La Serie: Hunters

Al Pacino cazando nazis en 1977. ¡Joder! Creo un buen porcentaje de los que lean esto no necesitan más reseña (yo tampoco la necesitaría) para ir corriendo a ver Hunters, la nueva serie de Jordan Peele para Amazon Prime Video. Y aunque esta especie de premisa comercial sea cuanto menos atractiva, lo cierto es que el capítulo piloto se molesta en desarrollar primero otros aspectos.

Seguimos a Jonah Heidelbaum (Logan Lerman), un joven judío, y bastante pardillo, que vive en Brooklyn con su abuela Ruth, una superviviente al Holocausto. Una noche, un hombre vestido de negro irrumpe en casa de Jonah y asesina a su abuela Ruth, algo ante lo cual el joven no es capaz de hacer nada. Una investigación policial se abre, pero no parece que vaya a surtir mucho efecto a causa de la alarmante falta de pruebas, aunque hay alguien que sí parece tener más pistas sobre el asesinato. Este es Meyer Offerman (Al Pacino), una especie de magnate judío que oculta algo tras su tapadera de anciano rico y al cual Jonah conoce en el entierro de su abuela.

Por otra parte tenemos a Millie Morris (Jerrika Hinton), una agente del FBI afroamericana que es enviada desde New York a Florida para investigar el asesinato de una antigua trabajadora de la NASA. Ante la bastante racista negativa a colaborar por parte de los responsables de la agencia espacial, Morris encuentra indicios de que la víctima no era sólo una antigua trabajadora de la NASA. Además, su asesinato fue perpetrado de un modo bastante singular: fue gaseada mientras se duchaba.
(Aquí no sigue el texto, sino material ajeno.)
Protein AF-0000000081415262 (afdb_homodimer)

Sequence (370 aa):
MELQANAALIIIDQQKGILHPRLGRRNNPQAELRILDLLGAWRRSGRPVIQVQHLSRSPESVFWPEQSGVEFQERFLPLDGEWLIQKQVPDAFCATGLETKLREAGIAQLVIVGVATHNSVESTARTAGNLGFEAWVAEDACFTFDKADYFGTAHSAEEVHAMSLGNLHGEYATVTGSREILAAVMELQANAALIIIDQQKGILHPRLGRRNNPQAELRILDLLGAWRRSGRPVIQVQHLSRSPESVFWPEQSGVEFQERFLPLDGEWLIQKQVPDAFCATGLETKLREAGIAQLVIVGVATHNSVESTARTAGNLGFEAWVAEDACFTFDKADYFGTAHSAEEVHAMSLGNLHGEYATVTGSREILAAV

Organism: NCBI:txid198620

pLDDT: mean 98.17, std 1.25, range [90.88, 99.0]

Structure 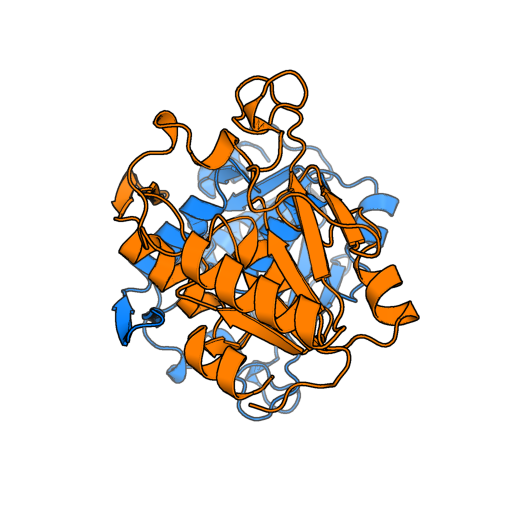(mmCIF, N/CA/C/O backbone):
data_AF-0000000081415262-model_v1
#
loop_
_entity.id
_entity.type
_entity.pdbx_description
1 polymer 'Cysteine hydrolase'
#
loop_
_atom_site.group_PDB
_atom_site.id
_atom_site.type_symbol
_atom_site.label_atom_id
_atom_site.label_alt_id
_atom_site.label_comp_id
_atom_site.label_asym_id
_atom_site.label_entity_id
_atom_site.label_seq_id
_atom_site.pdbx_PDB_ins_code
_atom_site.Cartn_x
_atom_site.Cartn_y
_atom_site.Cartn_z
_atom_site.occupancy
_atom_site.B_iso_or_equiv
_atom_site.auth_seq_id
_atom_site.auth_comp_id
_atom_site.auth_asym_id
_atom_site.auth_atom_id
_atom_site.pdbx_PDB_model_num
ATOM 1 N N . MET A 1 1 ? -18.141 11.617 12.055 1 90.88 1 MET A N 1
ATOM 2 C CA . MET A 1 1 ? -16.812 11.25 12.523 1 90.88 1 MET A CA 1
ATOM 3 C C . MET A 1 1 ? -16.594 11.695 13.961 1 90.88 1 MET A C 1
ATOM 5 O O . MET A 1 1 ? -17.062 12.766 14.359 1 90.88 1 MET A O 1
ATOM 9 N N . GLU A 1 2 ? -16.062 10.859 14.75 1 95 2 GLU A N 1
ATOM 10 C CA . GLU A 1 2 ? -15.703 11.195 16.125 1 95 2 GLU A CA 1
ATOM 11 C C . GLU A 1 2 ? -14.211 10.984 16.375 1 95 2 GLU A C 1
ATOM 13 O O . GLU A 1 2 ? -13.711 9.859 16.281 1 95 2 GLU A O 1
ATOM 18 N N . LEU A 1 3 ? -13.547 12.102 16.781 1 97.44 3 LEU A N 1
ATOM 19 C CA . LEU A 1 3 ? -12.109 12.031 17.031 1 97.44 3 LEU A CA 1
ATOM 20 C C . LEU A 1 3 ? -11.82 11.992 18.531 1 97.44 3 LEU A C 1
ATOM 22 O O . LEU A 1 3 ? -12.375 12.789 19.281 1 97.44 3 LEU A O 1
ATOM 26 N N . GLN A 1 4 ? -10.977 11.117 18.828 1 97.69 4 GLN A N 1
ATOM 27 C CA . GLN A 1 4 ? -10.539 11.031 20.219 1 97.69 4 GLN A CA 1
ATOM 28 C C . GLN A 1 4 ? -9.625 12.203 20.578 1 97.69 4 GLN A C 1
ATOM 30 O O . GLN A 1 4 ? -9.055 12.844 19.688 1 97.69 4 GLN A O 1
ATOM 35 N N . ALA A 1 5 ? -9.414 12.391 21.859 1 97 5 ALA A N 1
ATOM 36 C CA . ALA A 1 5 ? -8.609 13.492 22.359 1 97 5 ALA A CA 1
ATOM 37 C C . ALA A 1 5 ? -7.129 13.281 22.047 1 97 5 ALA A C 1
ATOM 39 O O . ALA A 1 5 ? -6.34 14.227 22.078 1 97 5 ALA A O 1
ATOM 40 N N . ASN A 1 6 ? -6.777 12.062 21.719 1 98.25 6 ASN A N 1
ATOM 41 C CA . ASN A 1 6 ? -5.375 11.789 21.422 1 98.25 6 ASN A CA 1
ATOM 42 C C . ASN A 1 6 ? -5.191 11.312 19.984 1 98.25 6 ASN A C 1
ATOM 44 O O . ASN A 1 6 ? -4.203 10.648 19.656 1 98.25 6 ASN A O 1
ATOM 48 N N . ALA A 1 7 ? -6.195 11.609 19.109 1 98.75 7 ALA A N 1
ATOM 49 C CA . ALA A 1 7 ? -6.016 11.312 17.688 1 98.75 7 ALA A CA 1
ATOM 50 C C . ALA A 1 7 ? -4.789 12.031 17.141 1 98.75 7 ALA A C 1
ATOM 52 O O . ALA A 1 7 ? -4.617 13.234 17.344 1 98.75 7 ALA A O 1
ATOM 53 N N . ALA A 1 8 ? -3.963 11.328 16.453 1 98.94 8 ALA A N 1
ATOM 54 C CA . ALA A 1 8 ? -2.711 11.914 15.977 1 98.94 8 ALA A CA 1
ATOM 55 C C . ALA A 1 8 ? -2.838 12.391 14.531 1 98.94 8 ALA A C 1
ATOM 57 O O . ALA A 1 8 ? -3.518 11.758 13.719 1 98.94 8 ALA A O 1
ATOM 58 N N . LEU A 1 9 ? -2.236 13.484 14.242 1 98.94 9 LEU A N 1
ATOM 59 C CA . LEU A 1 9 ? -2.066 13.977 12.883 1 98.94 9 LEU A CA 1
ATOM 60 C C . LEU A 1 9 ? -0.699 13.586 12.328 1 98.94 9 LEU A C 1
ATOM 62 O O . LEU A 1 9 ? 0.331 13.938 12.914 1 98.94 9 LEU A O 1
ATOM 66 N N . ILE A 1 10 ? -0.686 12.828 11.266 1 99 10 ILE A N 1
ATOM 67 C CA . ILE A 1 10 ? 0.553 12.461 10.594 1 99 10 ILE A CA 1
ATOM 68 C C . ILE A 1 10 ? 0.726 13.297 9.328 1 99 10 ILE A C 1
ATOM 70 O O . ILE A 1 10 ? -0.1 13.227 8.414 1 99 10 ILE A O 1
ATOM 74 N N . ILE A 1 11 ? 1.759 14.055 9.266 1 99 11 ILE A N 1
ATOM 75 C CA . ILE A 1 11 ? 2.07 14.914 8.125 1 99 11 ILE A CA 1
ATOM 76 C C . ILE A 1 11 ? 3.252 14.336 7.352 1 99 11 ILE A C 1
ATOM 78 O O . ILE A 1 11 ? 4.379 14.312 7.855 1 99 11 ILE A O 1
ATOM 82 N N . ILE A 1 12 ? 3.021 14.008 6.129 1 98.94 12 ILE A N 1
ATOM 83 C CA . ILE A 1 12 ? 3.982 13.211 5.375 1 98.94 12 ILE A CA 1
ATOM 84 C C . ILE A 1 12 ? 4.742 14.109 4.398 1 98.94 12 ILE A C 1
ATOM 86 O O . ILE A 1 12 ? 4.152 14.656 3.461 1 98.94 12 ILE A O 1
ATOM 90 N N . ASP A 1 13 ? 5.992 14.281 4.562 1 98.81 13 ASP A N 1
ATOM 91 C CA . ASP A 1 13 ? 7.008 14.688 3.596 1 98.81 13 ASP A CA 1
ATOM 92 C C . ASP A 1 13 ? 6.758 16.109 3.109 1 98.81 13 ASP A C 1
ATOM 94 O O . ASP A 1 13 ? 6.812 16.391 1.907 1 98.81 13 ASP A O 1
ATOM 98 N N . GLN A 1 14 ? 6.391 17 4.035 1 98.81 14 GLN A N 1
ATOM 99 C CA . GLN A 1 14 ? 6.348 18.422 3.658 1 98.81 14 GLN A CA 1
ATOM 100 C C . GLN A 1 14 ? 7.742 19.031 3.676 1 98.81 14 GLN A C 1
ATOM 102 O O . GLN A 1 14 ? 8.023 19.922 4.484 1 98.81 14 GLN A O 1
ATOM 107 N N . GLN A 1 15 ? 8.523 18.625 2.789 1 98.81 15 GLN A N 1
ATOM 108 C CA . GLN A 1 15 ? 9.922 19.016 2.611 1 98.81 15 GLN A CA 1
ATOM 109 C C . GLN A 1 15 ? 10.102 19.891 1.379 1 98.81 15 GLN A C 1
ATOM 111 O O . GLN A 1 15 ? 9.266 19.875 0.47 1 98.81 15 GLN A O 1
ATOM 116 N N . LYS A 1 16 ? 11.219 20.609 1.344 1 98.56 16 LYS A N 1
ATOM 117 C CA . LYS A 1 16 ? 11.469 21.547 0.252 1 98.56 16 LYS A CA 1
ATOM 118 C C . LYS A 1 16 ? 11.531 20.828 -1.089 1 98.56 16 LYS A C 1
ATOM 120 O O . LYS A 1 16 ? 11.141 21.375 -2.119 1 98.56 16 LYS A O 1
ATOM 125 N N . GLY A 1 17 ? 11.977 19.578 -1.081 1 98.12 17 GLY A N 1
ATOM 126 C CA . GLY A 1 17 ? 12.164 18.812 -2.297 1 98.12 17 GLY A CA 1
ATOM 127 C C . GLY A 1 17 ? 10.875 18.578 -3.068 1 98.12 17 GLY A C 1
ATOM 128 O O . GLY A 1 17 ? 10.891 18.422 -4.289 1 98.12 17 GLY A O 1
ATOM 129 N N . ILE A 1 18 ? 9.742 18.609 -2.402 1 97.94 18 ILE A N 1
ATOM 130 C CA . ILE A 1 18 ? 8.477 18.297 -3.059 1 97.94 18 ILE A CA 1
ATOM 131 C C . ILE A 1 18 ? 8.07 19.453 -3.965 1 97.94 18 ILE A C 1
ATOM 133 O O . ILE A 1 18 ? 7.164 19.328 -4.789 1 97.94 18 ILE A O 1
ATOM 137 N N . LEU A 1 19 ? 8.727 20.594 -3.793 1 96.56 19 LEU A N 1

Y en último lugar, se nos presenta a Travis Leich (Greg Austin), un frío y hierático joven de evidentes tendencias neo-nazis que colabora con lo que parece una red de antiguos mandos del Tercer Reich asentados en Norteamérica.

Durante el primer capítulo estos tres personajes dirigen tres historias que, aunque por ahora no lo hayan hecho, prometen entrecruzarse más pronto que tarde y centrar todas las fuerzas en la trama de Jonah. El joven descubre, hacia el final del capítulo, que Meyer Offerman dirige una especie de grupo de cazadores de nazis formado por personas bastante pintorescas, y es de suponer que estos Hunters y su relación con Jonah y con el resto de personajes serán la tónica principal de la serie.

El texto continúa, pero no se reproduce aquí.